Christopher Zobrist, BS 02

Founder, Zobrist International

Christopher Zobrist’s relationship with Vietnam has grown from tourist to permanent resident to social entrepreneur on the verge of helping to rescue the fast-developing nation from rampant lead poisoning.

Zobrist, BS 02, is brokering a deal for Vietnam’s first lead battery recycling plant to break ground next year. He tuned in to this serious environmental need in between managing the international arm of his family’s IT consulting firm, Zobrist International, and teaching entrepreneurship in the Saigon South campus of the Royal Melbourne Institute of Technology.

“I thought it was a very compelling story,” Zobrist says of the battery recycling venture, noting that 90 percent of US batteries use recycled lead. “There’s nothing groundbreaking, yet there’s absolute need in Vietnam to have this.”

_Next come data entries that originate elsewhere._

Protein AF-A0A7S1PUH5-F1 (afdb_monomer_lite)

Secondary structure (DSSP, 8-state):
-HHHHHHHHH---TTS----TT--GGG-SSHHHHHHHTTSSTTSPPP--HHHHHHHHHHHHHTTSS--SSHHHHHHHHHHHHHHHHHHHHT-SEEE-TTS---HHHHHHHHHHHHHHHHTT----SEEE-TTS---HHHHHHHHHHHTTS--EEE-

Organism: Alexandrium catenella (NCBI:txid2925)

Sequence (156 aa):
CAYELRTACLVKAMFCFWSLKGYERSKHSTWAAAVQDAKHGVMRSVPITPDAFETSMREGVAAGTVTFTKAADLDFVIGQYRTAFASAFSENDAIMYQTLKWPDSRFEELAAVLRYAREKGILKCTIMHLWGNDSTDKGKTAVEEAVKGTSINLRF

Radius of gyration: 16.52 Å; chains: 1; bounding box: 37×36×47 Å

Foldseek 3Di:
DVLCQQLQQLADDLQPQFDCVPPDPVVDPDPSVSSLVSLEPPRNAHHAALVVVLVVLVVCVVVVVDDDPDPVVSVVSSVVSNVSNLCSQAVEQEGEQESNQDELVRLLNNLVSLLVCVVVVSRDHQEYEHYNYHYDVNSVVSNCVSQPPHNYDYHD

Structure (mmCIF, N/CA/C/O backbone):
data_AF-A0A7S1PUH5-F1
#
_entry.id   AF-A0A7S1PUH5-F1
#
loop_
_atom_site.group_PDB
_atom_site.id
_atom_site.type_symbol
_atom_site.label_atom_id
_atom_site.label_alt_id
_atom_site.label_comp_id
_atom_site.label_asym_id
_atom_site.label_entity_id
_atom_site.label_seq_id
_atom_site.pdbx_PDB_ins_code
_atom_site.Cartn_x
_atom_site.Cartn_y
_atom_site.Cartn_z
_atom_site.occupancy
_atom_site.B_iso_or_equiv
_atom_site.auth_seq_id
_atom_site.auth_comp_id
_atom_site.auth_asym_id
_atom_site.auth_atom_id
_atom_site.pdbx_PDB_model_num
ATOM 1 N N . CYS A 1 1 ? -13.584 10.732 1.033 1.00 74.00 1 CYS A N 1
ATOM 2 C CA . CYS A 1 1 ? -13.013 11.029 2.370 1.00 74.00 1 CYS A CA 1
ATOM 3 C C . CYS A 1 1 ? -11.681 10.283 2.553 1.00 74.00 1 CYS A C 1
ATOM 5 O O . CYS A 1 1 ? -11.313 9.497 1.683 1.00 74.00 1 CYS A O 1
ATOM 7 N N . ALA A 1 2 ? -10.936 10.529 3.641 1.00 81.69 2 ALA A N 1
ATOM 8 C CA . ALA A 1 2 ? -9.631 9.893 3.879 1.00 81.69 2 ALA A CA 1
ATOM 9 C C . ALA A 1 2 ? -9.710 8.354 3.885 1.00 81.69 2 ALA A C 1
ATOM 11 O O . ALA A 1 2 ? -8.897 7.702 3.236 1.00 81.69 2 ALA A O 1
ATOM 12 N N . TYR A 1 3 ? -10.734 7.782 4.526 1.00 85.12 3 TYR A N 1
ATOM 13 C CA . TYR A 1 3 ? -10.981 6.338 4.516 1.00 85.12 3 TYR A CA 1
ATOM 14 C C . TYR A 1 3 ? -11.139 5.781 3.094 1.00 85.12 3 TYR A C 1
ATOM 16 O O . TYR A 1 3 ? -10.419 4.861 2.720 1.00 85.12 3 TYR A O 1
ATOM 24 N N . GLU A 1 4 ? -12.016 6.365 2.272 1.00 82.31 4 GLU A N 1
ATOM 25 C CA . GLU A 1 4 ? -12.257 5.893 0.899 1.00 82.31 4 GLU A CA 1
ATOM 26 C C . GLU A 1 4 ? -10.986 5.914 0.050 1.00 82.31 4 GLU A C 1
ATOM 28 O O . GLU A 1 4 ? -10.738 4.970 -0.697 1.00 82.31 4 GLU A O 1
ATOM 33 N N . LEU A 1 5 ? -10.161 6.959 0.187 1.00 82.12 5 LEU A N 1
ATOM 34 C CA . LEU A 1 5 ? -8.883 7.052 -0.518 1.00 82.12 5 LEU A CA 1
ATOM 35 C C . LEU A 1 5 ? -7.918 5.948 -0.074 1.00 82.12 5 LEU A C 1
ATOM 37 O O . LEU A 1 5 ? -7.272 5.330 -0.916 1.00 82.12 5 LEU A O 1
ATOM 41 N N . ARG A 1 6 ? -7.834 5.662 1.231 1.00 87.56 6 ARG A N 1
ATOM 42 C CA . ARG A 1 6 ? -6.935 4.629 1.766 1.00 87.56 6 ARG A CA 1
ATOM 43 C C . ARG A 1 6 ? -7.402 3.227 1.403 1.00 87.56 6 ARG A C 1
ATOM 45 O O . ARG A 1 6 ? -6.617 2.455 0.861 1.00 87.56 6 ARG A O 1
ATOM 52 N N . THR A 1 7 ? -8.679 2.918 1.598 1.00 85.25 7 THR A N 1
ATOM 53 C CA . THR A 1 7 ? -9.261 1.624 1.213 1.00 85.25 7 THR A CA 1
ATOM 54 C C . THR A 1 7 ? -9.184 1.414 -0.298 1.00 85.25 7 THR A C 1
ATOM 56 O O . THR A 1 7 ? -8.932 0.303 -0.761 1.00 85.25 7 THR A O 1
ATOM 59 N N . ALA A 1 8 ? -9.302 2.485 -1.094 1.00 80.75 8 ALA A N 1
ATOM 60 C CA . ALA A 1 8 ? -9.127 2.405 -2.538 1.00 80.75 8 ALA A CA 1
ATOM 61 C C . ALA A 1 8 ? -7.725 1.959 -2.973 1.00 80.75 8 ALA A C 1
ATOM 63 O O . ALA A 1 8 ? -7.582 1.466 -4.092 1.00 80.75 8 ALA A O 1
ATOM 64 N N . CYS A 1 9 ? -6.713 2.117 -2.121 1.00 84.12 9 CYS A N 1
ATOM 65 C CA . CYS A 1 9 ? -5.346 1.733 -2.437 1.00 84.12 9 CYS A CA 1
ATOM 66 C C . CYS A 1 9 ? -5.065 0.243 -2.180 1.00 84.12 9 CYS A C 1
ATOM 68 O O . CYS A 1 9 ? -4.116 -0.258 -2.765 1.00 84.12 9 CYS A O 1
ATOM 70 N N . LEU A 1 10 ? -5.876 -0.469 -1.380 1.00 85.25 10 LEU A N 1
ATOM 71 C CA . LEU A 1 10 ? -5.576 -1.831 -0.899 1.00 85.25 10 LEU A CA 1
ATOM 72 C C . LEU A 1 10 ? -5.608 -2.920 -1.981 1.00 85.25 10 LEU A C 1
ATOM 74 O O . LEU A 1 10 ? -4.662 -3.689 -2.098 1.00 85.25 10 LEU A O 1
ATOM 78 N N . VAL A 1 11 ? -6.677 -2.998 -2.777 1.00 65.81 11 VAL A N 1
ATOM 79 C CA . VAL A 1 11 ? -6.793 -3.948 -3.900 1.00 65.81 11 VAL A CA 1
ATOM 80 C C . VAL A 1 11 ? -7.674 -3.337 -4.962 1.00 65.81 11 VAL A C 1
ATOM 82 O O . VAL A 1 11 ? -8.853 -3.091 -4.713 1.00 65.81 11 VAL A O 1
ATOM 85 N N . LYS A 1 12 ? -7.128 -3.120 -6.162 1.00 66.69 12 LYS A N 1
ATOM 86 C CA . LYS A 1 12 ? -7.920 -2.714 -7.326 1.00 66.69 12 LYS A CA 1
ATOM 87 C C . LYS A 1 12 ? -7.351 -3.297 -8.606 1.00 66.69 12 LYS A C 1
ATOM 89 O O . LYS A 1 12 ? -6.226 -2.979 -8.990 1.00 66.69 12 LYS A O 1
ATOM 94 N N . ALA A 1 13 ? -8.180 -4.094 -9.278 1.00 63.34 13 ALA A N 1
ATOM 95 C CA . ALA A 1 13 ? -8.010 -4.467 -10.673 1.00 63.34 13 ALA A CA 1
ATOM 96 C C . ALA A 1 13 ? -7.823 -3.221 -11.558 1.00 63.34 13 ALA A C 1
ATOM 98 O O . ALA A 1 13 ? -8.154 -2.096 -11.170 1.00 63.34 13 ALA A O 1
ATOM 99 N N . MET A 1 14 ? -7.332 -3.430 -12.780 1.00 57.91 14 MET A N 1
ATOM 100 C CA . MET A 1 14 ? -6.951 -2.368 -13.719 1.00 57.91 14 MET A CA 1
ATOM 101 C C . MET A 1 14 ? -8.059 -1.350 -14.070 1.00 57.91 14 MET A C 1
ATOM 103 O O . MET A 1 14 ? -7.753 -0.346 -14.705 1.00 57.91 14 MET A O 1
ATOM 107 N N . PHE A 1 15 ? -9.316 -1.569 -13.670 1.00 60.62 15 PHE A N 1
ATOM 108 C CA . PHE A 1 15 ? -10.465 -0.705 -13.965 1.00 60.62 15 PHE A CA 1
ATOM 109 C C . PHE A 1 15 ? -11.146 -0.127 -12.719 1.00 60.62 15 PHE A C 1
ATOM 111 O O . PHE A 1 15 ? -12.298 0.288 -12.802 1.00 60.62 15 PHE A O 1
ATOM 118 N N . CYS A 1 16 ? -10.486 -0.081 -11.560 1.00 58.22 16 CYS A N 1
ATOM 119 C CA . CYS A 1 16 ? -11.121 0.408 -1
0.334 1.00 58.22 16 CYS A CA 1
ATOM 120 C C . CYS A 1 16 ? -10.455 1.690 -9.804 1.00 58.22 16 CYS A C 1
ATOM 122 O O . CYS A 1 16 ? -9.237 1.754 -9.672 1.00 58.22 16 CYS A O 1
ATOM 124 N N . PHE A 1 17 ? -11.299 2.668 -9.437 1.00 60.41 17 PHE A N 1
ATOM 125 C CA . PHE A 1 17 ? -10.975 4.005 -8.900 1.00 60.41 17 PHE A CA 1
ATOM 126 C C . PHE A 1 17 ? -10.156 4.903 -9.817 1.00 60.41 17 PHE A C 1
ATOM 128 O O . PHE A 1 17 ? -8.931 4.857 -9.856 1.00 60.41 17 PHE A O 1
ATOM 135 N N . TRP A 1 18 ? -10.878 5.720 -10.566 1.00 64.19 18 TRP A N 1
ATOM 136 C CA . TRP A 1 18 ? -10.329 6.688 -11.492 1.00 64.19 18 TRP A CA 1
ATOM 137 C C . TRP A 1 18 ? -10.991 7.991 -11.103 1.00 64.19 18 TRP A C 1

Vietnam, a nation overrun by motorbikes but lacking an indigenous source of refined lead, currently has no modern lead recycling capacity. Instead, battery recycling means melting down used batteries in conventional ovens. This poses a danger to surrounding communities because the smelt lead rises into the air and then settles onto the ground and into the water table.

Using a “very old technology” but “very profitable business model,” Zobrist has attracted investors that include the largest domestic battery manufacturer in Vietnam.

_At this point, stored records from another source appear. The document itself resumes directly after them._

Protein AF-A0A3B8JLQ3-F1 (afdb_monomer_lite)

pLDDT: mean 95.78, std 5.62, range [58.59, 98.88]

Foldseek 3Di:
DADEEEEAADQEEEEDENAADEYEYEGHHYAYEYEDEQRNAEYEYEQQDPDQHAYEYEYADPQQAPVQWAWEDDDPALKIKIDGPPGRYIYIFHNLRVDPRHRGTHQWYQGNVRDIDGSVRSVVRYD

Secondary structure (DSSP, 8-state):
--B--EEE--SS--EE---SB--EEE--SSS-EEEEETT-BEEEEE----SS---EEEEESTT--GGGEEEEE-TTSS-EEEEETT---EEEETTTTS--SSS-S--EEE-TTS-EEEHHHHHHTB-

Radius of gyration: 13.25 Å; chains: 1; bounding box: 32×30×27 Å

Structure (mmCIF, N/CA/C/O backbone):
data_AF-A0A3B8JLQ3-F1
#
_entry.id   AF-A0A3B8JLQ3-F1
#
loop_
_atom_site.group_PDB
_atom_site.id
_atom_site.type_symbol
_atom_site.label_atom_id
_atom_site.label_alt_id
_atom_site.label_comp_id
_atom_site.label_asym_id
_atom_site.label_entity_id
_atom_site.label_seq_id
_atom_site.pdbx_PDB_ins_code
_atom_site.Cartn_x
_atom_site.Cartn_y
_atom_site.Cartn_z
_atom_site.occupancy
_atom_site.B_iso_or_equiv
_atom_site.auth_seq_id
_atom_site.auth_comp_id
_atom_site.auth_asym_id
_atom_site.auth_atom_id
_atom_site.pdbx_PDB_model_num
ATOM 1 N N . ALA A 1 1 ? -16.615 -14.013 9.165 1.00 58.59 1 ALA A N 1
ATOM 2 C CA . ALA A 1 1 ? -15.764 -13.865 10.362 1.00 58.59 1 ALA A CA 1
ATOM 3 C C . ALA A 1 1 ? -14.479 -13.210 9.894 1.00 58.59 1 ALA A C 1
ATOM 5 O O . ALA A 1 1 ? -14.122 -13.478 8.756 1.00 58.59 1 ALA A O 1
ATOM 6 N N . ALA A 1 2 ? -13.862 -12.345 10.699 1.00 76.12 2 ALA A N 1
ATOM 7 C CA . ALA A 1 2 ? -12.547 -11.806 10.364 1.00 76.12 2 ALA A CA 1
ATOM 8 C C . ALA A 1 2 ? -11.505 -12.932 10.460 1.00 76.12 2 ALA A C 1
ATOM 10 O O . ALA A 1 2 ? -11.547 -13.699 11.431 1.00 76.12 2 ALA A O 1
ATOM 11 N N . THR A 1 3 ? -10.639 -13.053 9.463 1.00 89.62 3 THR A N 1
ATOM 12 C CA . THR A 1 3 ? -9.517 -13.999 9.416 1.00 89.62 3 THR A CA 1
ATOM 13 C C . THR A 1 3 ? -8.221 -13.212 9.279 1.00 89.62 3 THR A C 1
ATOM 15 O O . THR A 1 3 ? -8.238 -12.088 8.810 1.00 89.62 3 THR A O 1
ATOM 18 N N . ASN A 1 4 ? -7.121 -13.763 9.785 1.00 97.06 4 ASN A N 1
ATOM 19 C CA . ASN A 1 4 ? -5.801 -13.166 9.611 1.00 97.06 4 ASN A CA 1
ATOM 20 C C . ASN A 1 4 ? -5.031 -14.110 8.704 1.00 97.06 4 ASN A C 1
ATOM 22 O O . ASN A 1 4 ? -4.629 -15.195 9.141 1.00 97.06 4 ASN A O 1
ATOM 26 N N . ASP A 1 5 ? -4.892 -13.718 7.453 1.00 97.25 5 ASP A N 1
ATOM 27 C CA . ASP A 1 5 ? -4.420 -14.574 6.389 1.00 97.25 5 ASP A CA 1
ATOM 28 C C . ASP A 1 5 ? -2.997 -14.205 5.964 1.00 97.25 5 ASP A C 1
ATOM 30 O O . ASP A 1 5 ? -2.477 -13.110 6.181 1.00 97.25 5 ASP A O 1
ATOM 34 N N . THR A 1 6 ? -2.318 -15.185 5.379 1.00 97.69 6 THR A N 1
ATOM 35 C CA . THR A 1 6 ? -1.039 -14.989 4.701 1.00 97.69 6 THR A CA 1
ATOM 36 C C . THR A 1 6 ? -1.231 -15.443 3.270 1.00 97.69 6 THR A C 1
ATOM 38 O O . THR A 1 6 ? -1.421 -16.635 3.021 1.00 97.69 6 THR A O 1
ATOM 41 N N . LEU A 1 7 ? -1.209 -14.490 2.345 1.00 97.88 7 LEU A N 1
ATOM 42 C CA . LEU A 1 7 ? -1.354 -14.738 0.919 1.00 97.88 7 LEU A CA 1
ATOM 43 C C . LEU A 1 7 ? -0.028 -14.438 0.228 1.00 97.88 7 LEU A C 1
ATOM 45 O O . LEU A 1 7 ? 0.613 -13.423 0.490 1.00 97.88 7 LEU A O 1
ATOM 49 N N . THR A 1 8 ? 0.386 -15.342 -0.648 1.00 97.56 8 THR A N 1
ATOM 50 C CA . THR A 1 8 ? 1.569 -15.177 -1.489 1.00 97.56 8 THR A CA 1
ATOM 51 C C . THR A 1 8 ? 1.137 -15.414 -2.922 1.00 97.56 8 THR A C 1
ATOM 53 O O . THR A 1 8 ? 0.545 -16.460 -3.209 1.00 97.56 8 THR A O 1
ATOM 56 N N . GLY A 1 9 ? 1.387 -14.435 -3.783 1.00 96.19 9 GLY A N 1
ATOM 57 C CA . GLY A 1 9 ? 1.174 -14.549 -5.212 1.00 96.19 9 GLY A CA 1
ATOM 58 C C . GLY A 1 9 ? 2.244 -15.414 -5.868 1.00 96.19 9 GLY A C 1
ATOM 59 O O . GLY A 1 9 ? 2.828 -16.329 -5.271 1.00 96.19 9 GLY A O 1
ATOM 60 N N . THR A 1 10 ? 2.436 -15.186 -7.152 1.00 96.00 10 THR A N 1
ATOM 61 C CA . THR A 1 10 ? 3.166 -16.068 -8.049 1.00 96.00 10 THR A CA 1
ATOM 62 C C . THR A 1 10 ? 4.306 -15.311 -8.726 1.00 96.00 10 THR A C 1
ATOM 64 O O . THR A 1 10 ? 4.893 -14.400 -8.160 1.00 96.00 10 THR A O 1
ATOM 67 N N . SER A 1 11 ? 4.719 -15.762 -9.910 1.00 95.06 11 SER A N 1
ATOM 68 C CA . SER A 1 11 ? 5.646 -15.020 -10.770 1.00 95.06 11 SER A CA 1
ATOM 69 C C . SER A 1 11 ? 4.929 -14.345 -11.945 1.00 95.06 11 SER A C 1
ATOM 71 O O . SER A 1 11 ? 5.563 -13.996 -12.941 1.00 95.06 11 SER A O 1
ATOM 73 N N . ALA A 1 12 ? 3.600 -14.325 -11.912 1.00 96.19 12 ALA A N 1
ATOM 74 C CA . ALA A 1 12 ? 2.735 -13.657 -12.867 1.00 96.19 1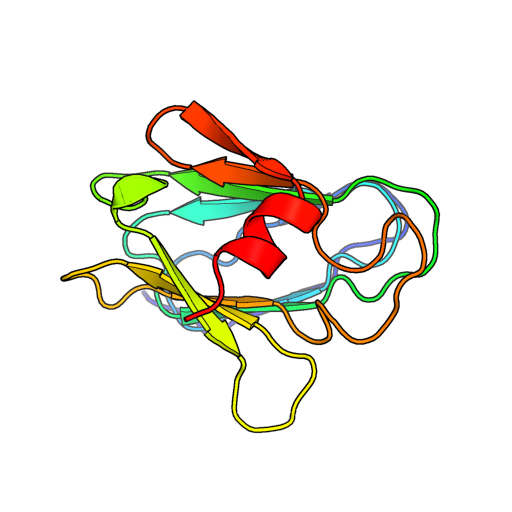2 ALA A CA 1
ATOM 75 C C . ALA A 1 12 ? 1.964 -12.564 -12.125 1.00 96.19 12 ALA A C 1
ATOM 77 O O . ALA A 1 12 ? 1.837 -12.641 -10.917 1.00 96.19 12 ALA A O 1
ATOM 78 N N . GLY A 1 13 ? 1.405 -11.597 -12.857 1.00 97.25 13 GLY A N 1
ATOM 79 C CA . GLY A 1 13 ? 0.602 -10.551 -12.227 1.00 97.25 13 GLY A CA 1
ATOM 80 C C . GLY A 1 13 ? -0.667 -11.109 -11.582 1.00 97.25 13 GLY A C 1
ATOM 81 O O . GLY A 1 13 ? -1.526 -11.674 -12.275 1.00 97.25 13 GLY A O 1
ATOM 82 N N . ASP A 1 14 ? -0.782 -10.921 -10.276 1.00 98.31 14 ASP A N 1
ATOM 83 C CA . ASP A 1 14 ? -1.847 -11.423 -9.428 1.00 98.31 14 ASP A CA 1
ATOM 84 C C . ASP A 1 14 ? -2.817 -10.314 -8.998 1.00 98.31 14 ASP A C 1
ATOM 86 O O . ASP A 1 14 ? -2.541 -9.116 -9.014 1.00 98.31 14 ASP A O 1
ATOM 90 N N . THR A 1 15 ? -4.032 -10.711 -8.620 1.00 98.44 15 THR A N 1
ATOM 91 C CA . THR A 1 15 ? -4.965 -9.827 -7.912 1.00 98.44 15 THR A CA 1
ATOM 92 C C . THR A 1 15 ? -5.177 -10.377 -6.516 1.00 98.44 15 THR A C 1
ATOM 94 O O . THR A 1 15 ? -5.764 -11.448 -6.357 1.00 98.44 15 THR A O 1
ATOM 97 N N . ILE A 1 16 ? -4.724 -9.631 -5.513 1.00 98.44 16 ILE A N 1
ATOM 98 C CA . ILE A 1 16 ? -4.649 -10.086 -4.127 1.00 98.44 16 ILE A CA 1
ATOM 99 C C . ILE A 1 16 ? -5.621 -9.272 -3.272 1.00 98.44 16 ILE A C 1
ATOM 101 O O . ILE A 1 16 ? -5.651 -8.039 -3.317 1.00 98.44 16 ILE A O 1
ATOM 105 N N . VAL A 1 17 ? -6.452 -9.981 -2.508 1.00 98.25 17 VAL A N 1
ATOM 106 C CA . VAL A 1 17 ? -7.446 -9.410 -1.592 1.00 98.25 17 VAL A CA 1
ATOM 107 C C . VAL A 1 17 ? -7.381 -10.207 -0.294 1.00 98.25 17 VAL A C 1
ATOM 109 O O . VAL A 1 17 ? -7.721 -11.389 -0.310 1.00 98.25 17 VAL A O 1
ATOM 112 N N . GLY A 1 18 ? -6.929 -9.580 0.795 1.00 97.50 18 GLY A N 1
ATOM 113 C CA . GLY A 1 18 ? -6.888 -10.204 2.125 1.00 97.50 18 GLY A CA 1
ATOM 114 C C . GLY A 1 18 ? -8.291 -10.415 2.692 1.00 97.50 18 GLY A C 1
ATOM 115 O O . GLY A 1 18 ? -8.687 -11.531 3.020 1.00 97.50 18 GLY A O 1
ATOM 116 N N . GLY A 1 19 ? -9.114 -9.367 2.621 1.00 97.62 19 GLY A N 1
ATOM 117 C CA . GLY A 1 19 ? -10.473 -9.381 3.143 1.00 97.62 19 GLY A CA 1
ATOM 118 C C . GLY A 1 19 ? -10.512 -8.741 4.522 1.00 97.62 19 GLY A C 1
ATOM 119 O O . GLY A 1 19 ? -9.841 -7.753 4.755 1.00 97.62 19 GLY A O 1
ATOM 120 N N . VAL A 1 20 ? -11.365 -9.243 5.417 1.00 97.62 20 VAL A N 1
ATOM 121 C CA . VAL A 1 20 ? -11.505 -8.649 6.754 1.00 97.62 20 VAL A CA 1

“There are so many opportunities to get things started if you can find the right people to work with,” he says. “With local partners especially, you can really start something big.” He gives a lot of the credit for the success of the battery recycling factory venture to his partner, Linh Pham, a Vietnamese national who studied abroad and returned to Vietnam to pursue the venture.

Entrepreneurship took root during Zobrist’s Berkeley years. Sensing leadership development was underemphasized for undergrads, he started a student-initiated course called Leadership and Organizational Dynamics. He taught two semesters then passed the torch to his teaching assistants. It’s been taught continuously since 2001.

Zobrist, who is half-Vietnamese, first visited Vietnam in 2005 to explore his roots. His mother grew up in what was once Saigon and came to the US to study at USC. She went on to build a career as an IBM executive before starting boutique IT consulting firm Zobrist Consulting Group in Los Angeles with her son.

Zobrist, who earned an MBA from UC Davis, later moved to Vietnam seeking international experience. Starting small, business for Zobrist International grew rapidly with his all-Vietnamese staff.

Managing Zobrist International is now taking less time, allowing Zobrist to focus on building new socially beneficial businesses — like the battery recycling factory. He also serves as the regional representative in Ho Chi Minh City of the Haas Alumni Network.

“I work on things that I am really interested in. I love teaching. I love managing my IT business. And I’m very passionate about social entrepreneurship,” he says. “Vietnam is the perfect environment for me.”